4.2. Implementation Details and Training Configuration

Experiments were conducted on a server configured with Windows 10 operating system, using Python 3.10.16 and PyTorch 2.3.0 deep learning framework. Hardware configuration includes RTX 3090 GPU and CUDA 11.8. The AdamW optimizer was used during training with a learning rate set to 0.0001 and a batch size of 8. Model training was conducted for a total of 300 epochs. The weight decay coefficient was set to 0.0001. All experiments used the same random seed to ensure result reproducibility. Other parameters adopted RT-DETR default settings. FPS evaluation was conducted on an RTX 3090 GPU using an input resolution of 640 × 640 pixels with batch size 1. All inference timing measurements exclude data loading and post-processing time to ensure fair comparison across different methods.

4.3. Evaluation Metrics

This paper employs standard evaluation metrics from the object detection domain to comprehensively assess the performance of the HSF-DETR framework. Main evaluation metrics include the following: Precision (P) for measuring detection result accuracy, i.e., the proportion of correct detections among all detection boxes; Recall (R) for evaluating the model’s target detection capability, i.e., the proportion of correctly detected targets among all real targets; Average Precision mAP50 represents average precision at the IoU threshold of 0.5, which is the most commonly used performance metric in object detection; mAP50-95 represents average precision across IoU thresholds from 0.5 to 0.95, providing stricter evaluation of detection box localization accuracy. Additionally, experiments also recorded model computational complexity metrics, including floating-point operations (GFLOPs) and parameter count (Params), to evaluate model computational efficiency and practicality. The comprehensive evaluation of these metrics can fully reflect HSF-DETR’s performance in special vehicle detection tasks.

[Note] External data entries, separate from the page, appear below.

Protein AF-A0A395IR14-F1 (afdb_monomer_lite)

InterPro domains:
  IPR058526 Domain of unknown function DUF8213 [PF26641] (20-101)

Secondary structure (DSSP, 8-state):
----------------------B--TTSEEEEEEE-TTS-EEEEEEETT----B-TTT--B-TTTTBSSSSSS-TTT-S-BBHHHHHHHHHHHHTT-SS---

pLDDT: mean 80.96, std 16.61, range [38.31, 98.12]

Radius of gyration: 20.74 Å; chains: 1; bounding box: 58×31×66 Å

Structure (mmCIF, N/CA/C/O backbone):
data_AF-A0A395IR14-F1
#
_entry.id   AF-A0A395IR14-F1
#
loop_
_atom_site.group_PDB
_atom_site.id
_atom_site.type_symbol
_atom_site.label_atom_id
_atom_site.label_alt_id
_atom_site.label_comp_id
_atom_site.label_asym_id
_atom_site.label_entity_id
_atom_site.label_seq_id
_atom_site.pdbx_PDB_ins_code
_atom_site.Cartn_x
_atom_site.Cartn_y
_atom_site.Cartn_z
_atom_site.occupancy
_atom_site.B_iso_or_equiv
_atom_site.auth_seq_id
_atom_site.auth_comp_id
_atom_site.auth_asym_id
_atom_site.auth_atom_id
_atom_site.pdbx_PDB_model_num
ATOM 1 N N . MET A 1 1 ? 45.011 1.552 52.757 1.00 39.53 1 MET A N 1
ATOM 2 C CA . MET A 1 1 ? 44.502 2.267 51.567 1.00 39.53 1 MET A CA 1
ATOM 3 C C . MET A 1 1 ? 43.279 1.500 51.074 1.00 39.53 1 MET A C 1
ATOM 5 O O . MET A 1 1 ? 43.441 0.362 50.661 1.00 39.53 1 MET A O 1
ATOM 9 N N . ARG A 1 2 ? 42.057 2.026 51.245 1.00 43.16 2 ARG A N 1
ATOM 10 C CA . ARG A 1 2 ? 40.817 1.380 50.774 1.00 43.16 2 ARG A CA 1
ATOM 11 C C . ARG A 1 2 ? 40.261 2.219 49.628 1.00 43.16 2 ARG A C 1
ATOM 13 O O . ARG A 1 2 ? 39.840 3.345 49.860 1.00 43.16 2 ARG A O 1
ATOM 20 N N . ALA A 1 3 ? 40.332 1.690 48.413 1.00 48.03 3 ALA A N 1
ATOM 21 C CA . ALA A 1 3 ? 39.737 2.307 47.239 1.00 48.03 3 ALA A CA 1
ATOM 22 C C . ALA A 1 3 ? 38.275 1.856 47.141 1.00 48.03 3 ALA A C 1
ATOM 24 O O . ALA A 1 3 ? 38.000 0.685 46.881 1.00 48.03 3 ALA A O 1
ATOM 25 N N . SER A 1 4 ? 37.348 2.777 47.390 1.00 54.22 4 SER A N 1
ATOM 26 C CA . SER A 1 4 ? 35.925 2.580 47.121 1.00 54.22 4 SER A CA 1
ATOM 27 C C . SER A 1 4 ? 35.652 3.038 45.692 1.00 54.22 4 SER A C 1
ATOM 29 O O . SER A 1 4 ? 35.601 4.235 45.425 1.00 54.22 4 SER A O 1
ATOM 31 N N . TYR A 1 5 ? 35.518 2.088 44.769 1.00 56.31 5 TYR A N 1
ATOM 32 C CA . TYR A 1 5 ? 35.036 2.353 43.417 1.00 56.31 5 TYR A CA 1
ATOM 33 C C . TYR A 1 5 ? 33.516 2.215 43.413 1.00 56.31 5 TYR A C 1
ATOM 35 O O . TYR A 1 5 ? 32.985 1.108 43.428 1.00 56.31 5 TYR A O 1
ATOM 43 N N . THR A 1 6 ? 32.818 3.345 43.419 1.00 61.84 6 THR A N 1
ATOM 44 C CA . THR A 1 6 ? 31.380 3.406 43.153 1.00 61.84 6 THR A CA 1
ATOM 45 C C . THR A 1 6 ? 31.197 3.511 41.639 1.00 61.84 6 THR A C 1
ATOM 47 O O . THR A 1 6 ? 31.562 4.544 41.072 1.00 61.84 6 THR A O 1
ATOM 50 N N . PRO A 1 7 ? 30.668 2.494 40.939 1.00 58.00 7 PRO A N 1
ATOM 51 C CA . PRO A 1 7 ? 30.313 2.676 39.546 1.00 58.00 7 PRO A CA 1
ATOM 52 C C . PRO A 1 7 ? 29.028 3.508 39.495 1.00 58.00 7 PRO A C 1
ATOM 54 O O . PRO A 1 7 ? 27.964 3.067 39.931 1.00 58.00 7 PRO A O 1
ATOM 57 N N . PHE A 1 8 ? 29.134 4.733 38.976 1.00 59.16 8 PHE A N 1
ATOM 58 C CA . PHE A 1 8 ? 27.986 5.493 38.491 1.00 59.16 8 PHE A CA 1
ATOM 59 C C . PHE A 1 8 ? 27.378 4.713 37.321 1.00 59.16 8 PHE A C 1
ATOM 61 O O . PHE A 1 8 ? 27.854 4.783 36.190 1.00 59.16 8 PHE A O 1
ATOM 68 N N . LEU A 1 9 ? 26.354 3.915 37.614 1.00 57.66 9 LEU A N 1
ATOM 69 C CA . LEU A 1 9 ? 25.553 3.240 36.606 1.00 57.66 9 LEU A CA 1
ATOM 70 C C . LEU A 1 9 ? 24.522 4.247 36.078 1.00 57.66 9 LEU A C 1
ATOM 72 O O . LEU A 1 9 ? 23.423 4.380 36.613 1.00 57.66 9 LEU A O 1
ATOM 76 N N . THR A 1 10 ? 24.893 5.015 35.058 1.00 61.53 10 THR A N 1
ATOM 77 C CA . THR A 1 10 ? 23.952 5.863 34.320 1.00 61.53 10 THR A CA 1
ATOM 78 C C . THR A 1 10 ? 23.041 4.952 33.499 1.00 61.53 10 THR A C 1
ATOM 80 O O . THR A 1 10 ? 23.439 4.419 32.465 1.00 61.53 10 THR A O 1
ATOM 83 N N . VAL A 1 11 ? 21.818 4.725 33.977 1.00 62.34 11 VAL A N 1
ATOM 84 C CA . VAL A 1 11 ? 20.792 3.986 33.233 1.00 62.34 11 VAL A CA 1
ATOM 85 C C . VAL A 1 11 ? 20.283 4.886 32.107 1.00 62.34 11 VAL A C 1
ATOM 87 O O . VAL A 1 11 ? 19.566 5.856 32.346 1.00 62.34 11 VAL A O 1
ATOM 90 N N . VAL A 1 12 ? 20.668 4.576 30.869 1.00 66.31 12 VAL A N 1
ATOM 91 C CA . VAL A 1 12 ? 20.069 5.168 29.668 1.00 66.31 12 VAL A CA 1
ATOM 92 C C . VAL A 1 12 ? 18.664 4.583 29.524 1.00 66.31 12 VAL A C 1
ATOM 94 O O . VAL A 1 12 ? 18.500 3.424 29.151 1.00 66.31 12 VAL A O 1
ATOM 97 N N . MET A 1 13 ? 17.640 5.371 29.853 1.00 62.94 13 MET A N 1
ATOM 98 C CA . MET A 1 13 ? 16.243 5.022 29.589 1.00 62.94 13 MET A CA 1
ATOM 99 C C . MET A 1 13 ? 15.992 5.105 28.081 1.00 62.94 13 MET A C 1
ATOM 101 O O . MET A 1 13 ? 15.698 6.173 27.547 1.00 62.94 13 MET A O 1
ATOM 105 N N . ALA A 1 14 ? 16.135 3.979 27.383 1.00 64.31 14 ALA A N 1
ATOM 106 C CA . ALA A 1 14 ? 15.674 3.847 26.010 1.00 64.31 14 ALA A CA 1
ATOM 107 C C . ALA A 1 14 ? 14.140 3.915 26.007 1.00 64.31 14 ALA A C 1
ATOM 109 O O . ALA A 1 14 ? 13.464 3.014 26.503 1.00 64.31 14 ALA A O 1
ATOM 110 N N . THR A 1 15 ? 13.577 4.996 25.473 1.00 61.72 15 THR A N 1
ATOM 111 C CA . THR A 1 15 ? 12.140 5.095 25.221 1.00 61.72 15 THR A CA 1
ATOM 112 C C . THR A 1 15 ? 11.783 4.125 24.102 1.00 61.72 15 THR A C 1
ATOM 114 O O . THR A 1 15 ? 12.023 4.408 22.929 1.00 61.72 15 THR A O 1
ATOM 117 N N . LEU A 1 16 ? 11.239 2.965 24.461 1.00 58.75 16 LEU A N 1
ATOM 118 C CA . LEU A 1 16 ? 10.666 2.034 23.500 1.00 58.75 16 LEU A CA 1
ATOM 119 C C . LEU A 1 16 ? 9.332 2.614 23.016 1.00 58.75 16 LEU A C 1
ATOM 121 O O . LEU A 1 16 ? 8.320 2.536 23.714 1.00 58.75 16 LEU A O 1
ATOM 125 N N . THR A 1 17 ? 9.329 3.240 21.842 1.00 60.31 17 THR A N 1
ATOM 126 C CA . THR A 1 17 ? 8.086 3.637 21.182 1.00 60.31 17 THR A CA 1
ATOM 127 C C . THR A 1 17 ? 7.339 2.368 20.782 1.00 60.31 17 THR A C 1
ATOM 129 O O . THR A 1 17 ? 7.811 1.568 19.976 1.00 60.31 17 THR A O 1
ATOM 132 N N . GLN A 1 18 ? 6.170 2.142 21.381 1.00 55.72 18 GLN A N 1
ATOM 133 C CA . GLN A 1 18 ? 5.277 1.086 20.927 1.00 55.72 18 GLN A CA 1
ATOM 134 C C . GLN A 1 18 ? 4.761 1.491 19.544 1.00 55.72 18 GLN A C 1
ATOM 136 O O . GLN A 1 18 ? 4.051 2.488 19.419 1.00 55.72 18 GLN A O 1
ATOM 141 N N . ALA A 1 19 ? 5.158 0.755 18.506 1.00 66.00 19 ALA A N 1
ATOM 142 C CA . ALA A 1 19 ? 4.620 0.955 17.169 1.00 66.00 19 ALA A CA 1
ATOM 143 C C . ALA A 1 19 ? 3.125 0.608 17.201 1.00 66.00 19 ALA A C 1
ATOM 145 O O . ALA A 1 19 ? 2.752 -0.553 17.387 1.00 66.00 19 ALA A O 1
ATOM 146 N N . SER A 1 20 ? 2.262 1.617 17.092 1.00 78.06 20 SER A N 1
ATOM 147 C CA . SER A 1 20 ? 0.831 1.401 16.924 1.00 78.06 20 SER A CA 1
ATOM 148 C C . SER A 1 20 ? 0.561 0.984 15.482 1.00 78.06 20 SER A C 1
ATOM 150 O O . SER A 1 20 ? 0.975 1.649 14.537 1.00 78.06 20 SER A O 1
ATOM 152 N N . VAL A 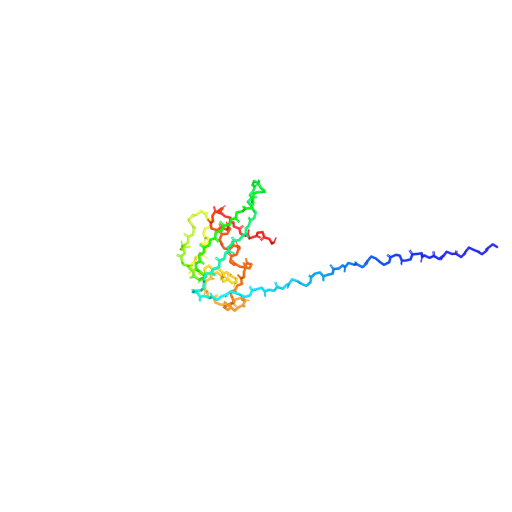1 21 ? -0.155 -0.124 15.304 1.00 88.12 21 VAL A N 1
ATOM 153 C CA . VAL A 1 21 ? -0.614 -0.551 13.980 1.00 88.12 21 VAL A CA 1
ATOM 154 C C . VAL A 1 21 ? -1.943 0.133 13.694 1.00 88.12 21 VAL A C 1
ATOM 156 O O . VAL A 1 21 ? -2.921 -0.069 14.414 1.00 88.12 21 VAL A O 1
ATOM 159 N N . THR A 1 22 ? -1.991 0.935 12.631 1.00 93.62 22 THR A N 1
ATOM 160 C CA . THR A 1 22 ? -3.243 1.553 12.176 1.00 93.62 22 THR A CA 1
ATOM 161 C C . THR A 1 22 ? -3.898 0.660 11.137 1.00 93.62 22 THR A C 1
ATOM 163 O O . THR A 1 22 ? -3.367 0.492 10.041 1.00 93.62 22 THR A O 1
ATOM 166 N N . CYS A 1 23 ? -5.056 0.088 11.461 1.00 93.81 23 CYS A N 1
ATOM 167 C CA . CYS A 1 23 ? -5.839 -0.683 10.499 1.00 93.81 23 CYS A CA 1
ATOM 168 C C . CYS A 1 23 ? -6.548 0.244 9.505 1.00 93.81 23 CYS A C 1
ATOM 170 O O . CYS A 1 23 ? -7.099 1.277 9.886 1.00 93.81 23 CYS A O 1
ATOM 172 N N . VAL A 1 24 ? -6.597 -0.170 8.243 1.00 95.44 24 VAL A N 1
ATOM 173 C CA . VAL A 1 24 ? -7.397 0.475 7.196 1.00 95.44 24 VAL A CA 1
ATOM 174 C C . VAL A 1 24 ? -8.398 -0.531 6.641 1.00 95.44 24 VAL A C 1
ATOM 176 O O . VAL A 1 24 ? -8.188 -1.738 6.714 1.00 95.44 24 VAL A O 1
ATOM 179 N N . LYS A 1 25 ? -9.533 -0.055 6.128 1.00 94.62 25 LYS A N 1
ATOM 180 C CA . LYS A 1 25 ? -10.625 -0.929 5.684 1.00 94.62 25 LYS A CA 1
ATOM 181 C C . LYS A 1 25 ? -10.651 -1.020 4.164 1.00 94.62 25 LYS A C 1
ATOM 183 O O . LYS A 1 25 ? -10.625 0.010 3.502 1.00 94.62 25 LYS A O 1
ATOM 188 N N . VAL A 1 26 ? -10.786 -2.231 3.624 1.00 94.44 26 VAL A N 1
ATOM 189 C CA . VAL A 1 26 ? -11.023 -2.451 2.187 1.00 94.44 26 VAL A CA 1
ATOM 190 C C . VAL A 1 26 ? -12.219 -1.622 1.708 1.00 94.44 26 VAL A C 1
ATOM 192 O O . VAL A 1 26 ? -13.255 -1.577 2.375 1.00 94.44 26 VAL A O 1
ATOM 195 N N . GLY A 1 27 ? -12.062 -0.954 0.566 1.00 96.06 27 GLY A N 1
ATOM 196 C CA . GLY A 1 27 ? -13.058 -0.049 -0.009 1.00 96.06 27 GLY A CA 1
ATOM 197 C C . GLY A 1 27 ? -13.049 1.370 0.569 1.00 96.06 27 GLY A C 1
ATOM 198 O O . GLY A 1 27 ? -13.710 2.243 0.015 1.00 96.06 27 GLY A O 1
ATOM 199 N N . ALA A 1 28 ? -12.308 1.633 1.651 1.00 97.25 28 ALA A N 1
ATOM 200 C CA . ALA A 1 28 ? -12.116 2.991 2.150 1.00 97.25 28 ALA A CA 1
ATOM 201 C C . ALA A 1 28 ? -10.997 3.708 1.386 1.00 97.25 28 ALA A C 1
ATOM 203 O O . ALA A 1 28 ? -10.062 3.082 0.885 1.00 97.25 28 ALA A O 1
ATOM 204 N N . THR A 1 29 ? -11.064 5.037 1.351 1.00 97.88 29 THR A N 1
ATOM 205 C CA . THR A 1 29 ? -9.965 5.868 0.858 1.00 97.88 29 THR A CA 1
ATOM 206 C C . THR A 1 29 ? -8.861 5.954 1.911 1.00 97.88 29 THR A C 1
ATOM 208 O O . THR A 1 29 ? -9.131 6.316 3.056 1.00 97.88 29 THR A O 1
ATOM 211 N N . ALA A 1 30 ? -7.617 5.680 1.521 1.00 97.56 30 ALA A N 1
ATOM 212 C CA . ALA A 1 30 ? -6.430 5.857 2.352 1.00 97.56 30 ALA A CA 1
ATOM 213 C C . ALA A 1 30 ? -5.353 6.652 1.601 1.00 97.56 30 ALA A C 1
ATOM 215 O O . ALA A 1 30 ? -5.252 6.601 0.372 1.00 97.56 30 ALA A O 1
ATOM 216 N N . LYS A 1 31 ? -4.537 7.400 2.352 1.00 97.81 31 LYS A N 1
ATOM 217 C CA . LYS A 1 31 ? -3.396 8.152 1.819 1.00 97.81 31 LYS A CA 1
ATOM 218 C C . LYS A 1 31 ? -2.112 7.398 2.127 1.00 97.81 31 LYS A C 1
ATOM 220 O O . LYS A 1 31 ? -1.775 7.229 3.293 1.00 97.81 31 LYS A O 1
ATOM 225 N N . ALA A 1 32 ? -1.408 6.969 1.091 1.00 96.44 32 ALA A N 1
ATOM 226 C CA . ALA A 1 32 ? -0.060 6.444 1.181 1.00 96.44 32 ALA A CA 1
ATOM 227 C C . ALA A 1 32 ? 0.937 7.593 1.324 1.00 96.44 32 ALA A C 1
ATOM 229 O O . ALA A 1 32 ? 0.790 8.628 0.670 1.00 96.44 32 ALA A O 1
ATOM 230 N N . THR A 1 33 ? 1.943 7.416 2.174 1.00 95.12 33 THR A N 1
ATOM 231 C CA . THR A 1 33 ? 3.073 8.343 2.317 1.00 95.12 33 THR A CA 1
ATOM 232 C C . THR A 1 33 ? 4.361 7.537 2.396 1.00 95.12 33 THR A C 1
ATOM 234 O O . THR A 1 33 ? 4.432 6.581 3.163 1.00 95.12 33 THR A O 1
ATOM 237 N N . TRP A 1 34 ? 5.367 7.908 1.609 1.00 91.88 34 TRP A N 1
ATOM 238 C CA . TRP A 1 34 ? 6.681 7.264 1.618 1.00 91.88 34 TRP A CA 1
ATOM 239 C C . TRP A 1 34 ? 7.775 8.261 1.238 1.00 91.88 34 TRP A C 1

4.4. Ablation Studies and Component Analysis

4.4.1. HyperSFM Module Component Analysis

To validate the effectiveness of our proposed HyperSFM module, we conducted detailed ablation experiments. The experiments systematically analyzed the contributions of each key component in HyperSFM, including the independent roles of SFM and HRA and their collaborative effects. Ablation experiments were based on the RT-DETR baseline architecture, quantifying the improvement effect of each component on overall performance by gradually adding different modules.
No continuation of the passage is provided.